▶ **Material provided**
= = = = = = =

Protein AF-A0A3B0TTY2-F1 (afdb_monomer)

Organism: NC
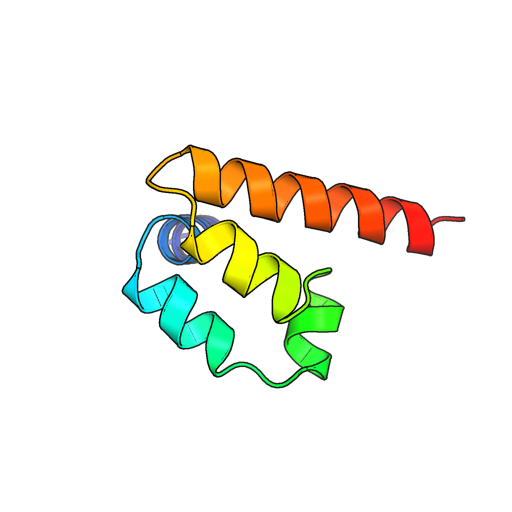BI:txid652676

pLDDT: mean 74.9, std 11.55, range [49.84, 89.94]

Sequence (66 aa):
MNMLTIIRHLYADWDAAERMSELDACRLSDMGLNRYDLFEARKLHGAGRGAHLDARRAERAGSWLR

Structure (mmCIF, N/CA/C/O backbone):
data_AF-A0A3B0TTY2-F1
#
_entry.id   AF-A0A3B0TTY2-F1
#
loop_
_atom_site.group_PDB
_atom_site.id
_atom_site.type_symbol
_atom_site.label_atom_id
_atom_site.label_alt_id
_atom_site.label_comp_id
_atom_site.label_asym_id
_atom_site.label_entity_id
_atom_site.label_seq_id
_atom_site.pdbx_PDB_ins_code
_atom_site.Cartn_x
_atom_site.Cartn_y
_atom_site.Cartn_z
_atom_site.occupancy
_atom_site.B_iso_or_equiv
_atom_site.auth_seq_id
_atom_site.auth_comp_id
_atom_site.auth_asym_id
_atom_site.auth_atom_id
_atom_site.pdbx_PDB_model_num
ATOM 1 N N . MET A 1 1 ? -11.290 -4.151 -21.529 1.00 49.84 1 MET A N 1
ATOM 2 C CA . MET A 1 1 ? -10.189 -3.635 -20.685 1.00 49.84 1 MET A CA 1
ATOM 3 C C . MET A 1 1 ? -10.628 -3.794 -19.236 1.00 49.84 1 MET A C 1
ATOM 5 O O . MET A 1 1 ? -11.658 -3.239 -18.884 1.00 49.84 1 MET A O 1
ATOM 9 N N . ASN A 1 2 ? -9.974 
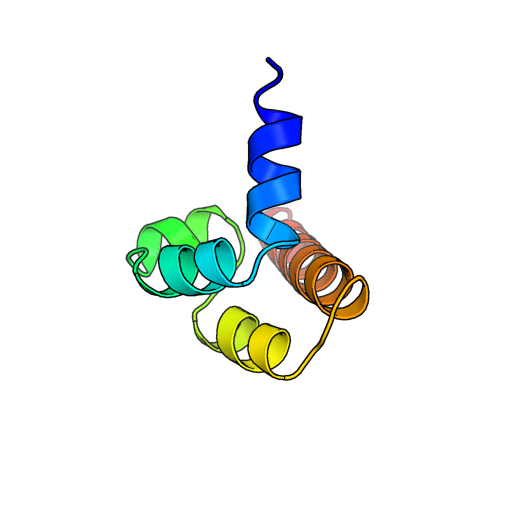-4.660 -18.456 1.00 51.62 2 ASN A N 1
ATOM 10 C CA . ASN A 1 2 ? -10.479 -5.103 -17.149 1.00 51.62 2 ASN A CA 1
ATOM 11 C C . ASN A 1 2 ? -10.011 -4.163 -16.025 1.00 51.62 2 ASN A C 1
ATOM 13 O O . ASN A 1 2 ? -8.832 -3.823 -15.951 1.00 51.62 2 ASN A O 1
ATOM 17 N N . MET A 1 3 ? -10.917 -3.770 -15.128 1.00 53.38 3 MET A N 1
ATOM 18 C CA . MET A 1 3 ? -10.651 -2.806 -14.045 1.00 53.38 3 MET A CA 1
ATOM 19 C C . MET A 1 3 ? -9.536 -3.274 -13.090 1.00 53.38 3 MET A C 1
ATOM 21 O O . MET A 1 3 ? -8.710 -2.483 -12.643 1.00 53.38 3 MET A O 1
ATOM 25 N N . LEU A 1 4 ? -9.439 -4.588 -12.866 1.00 58.09 4 LEU A N 1
ATOM 26 C CA . LEU A 1 4 ? -8.368 -5.226 -12.090 1.00 58.09 4 LEU A CA 1
ATOM 27 C C . LEU A 1 4 ? -6.979 -5.058 -12.726 1.00 58.09 4 LEU A C 1
ATOM 29 O O . LEU A 1 4 ? -5.979 -4.966 -12.019 1.00 58.09 4 LEU A O 1
ATOM 33 N N . THR A 1 5 ? -6.903 -4.989 -14.055 1.00 58.62 5 THR A N 1
ATOM 34 C CA . THR A 1 5 ? -5.639 -4.805 -14.781 1.00 58.62 5 THR A CA 1
ATOM 35 C C . THR A 1 5 ? -5.115 -3.379 -14.617 1.00 58.62 5 THR A C 1
ATOM 37 O O . THR A 1 5 ? -3.915 -3.184 -14.449 1.00 58.62 5 THR A O 1
ATOM 40 N N . ILE A 1 6 ? -6.020 -2.396 -14.584 1.00 58.97 6 ILE A N 1
ATOM 41 C CA . ILE A 1 6 ? -5.695 -0.983 -14.345 1.00 58.97 6 ILE A CA 1
ATOM 42 C C . ILE A 1 6 ? -5.138 -0.805 -12.930 1.00 58.97 6 ILE A C 1
ATOM 44 O O . ILE A 1 6 ? -4.094 -0.184 -12.756 1.00 58.97 6 ILE A O 1
ATOM 48 N N . ILE A 1 7 ? -5.778 -1.421 -11.931 1.00 60.47 7 ILE A N 1
ATOM 49 C CA . ILE A 1 7 ? -5.291 -1.404 -10.544 1.00 60.47 7 ILE A CA 1
ATOM 50 C C . ILE A 1 7 ? -3.914 -2.072 -10.458 1.00 60.47 7 ILE A C 1
ATOM 52 O O . ILE A 1 7 ? -3.004 -1.524 -9.854 1.00 60.47 7 ILE A O 1
ATOM 56 N N . ARG A 1 8 ? -3.702 -3.211 -11.123 1.00 61.97 8 ARG A N 1
ATOM 57 C CA . ARG A 1 8 ? -2.400 -3.894 -11.102 1.00 61.97 8 ARG A CA 1
ATOM 58 C C . ARG A 1 8 ? -1.276 -3.074 -11.750 1.00 61.97 8 ARG A C 1
ATOM 60 O O . ARG A 1 8 ? -0.155 -3.099 -11.252 1.00 61.97 8 ARG A O 1
ATOM 67 N N . HIS A 1 9 ? -1.555 -2.340 -12.828 1.00 58.25 9 HIS A N 1
ATOM 68 C CA . HIS A 1 9 ? -0.586 -1.403 -13.410 1.00 58.25 9 HIS A CA 1
ATOM 69 C C . HIS A 1 9 ? -0.340 -0.186 -12.518 1.00 58.25 9 HIS A C 1
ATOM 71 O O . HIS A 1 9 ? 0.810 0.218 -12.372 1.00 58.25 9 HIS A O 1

= = = = = = =

▶ **Activity**
Look through the entries above and quote exactly the lines from the line with "ATOM 13 O O" to the line with "ATOM 19 C C", counting both of those lines.

▶ **Response to this exercise**
ATOM 13 O O . ASN A 1 2 ? -8.832 -3.823 -15.951 1.00 51.62 2 ASN A O 1
ATOM 17 N N . MET A 1 3 ? -10.917 -3.770 -15.128 1.00 53.38 3 MET A N 1
ATOM 18 C CA . MET A 1 3 ? -10.651 -2.806 -14.045 1.00 53.38 3 MET A CA 1
ATOM 19 C C . MET A 1 3 ? -9.536 -3.274 -13.090 1.00 53.38 3 MET A C 1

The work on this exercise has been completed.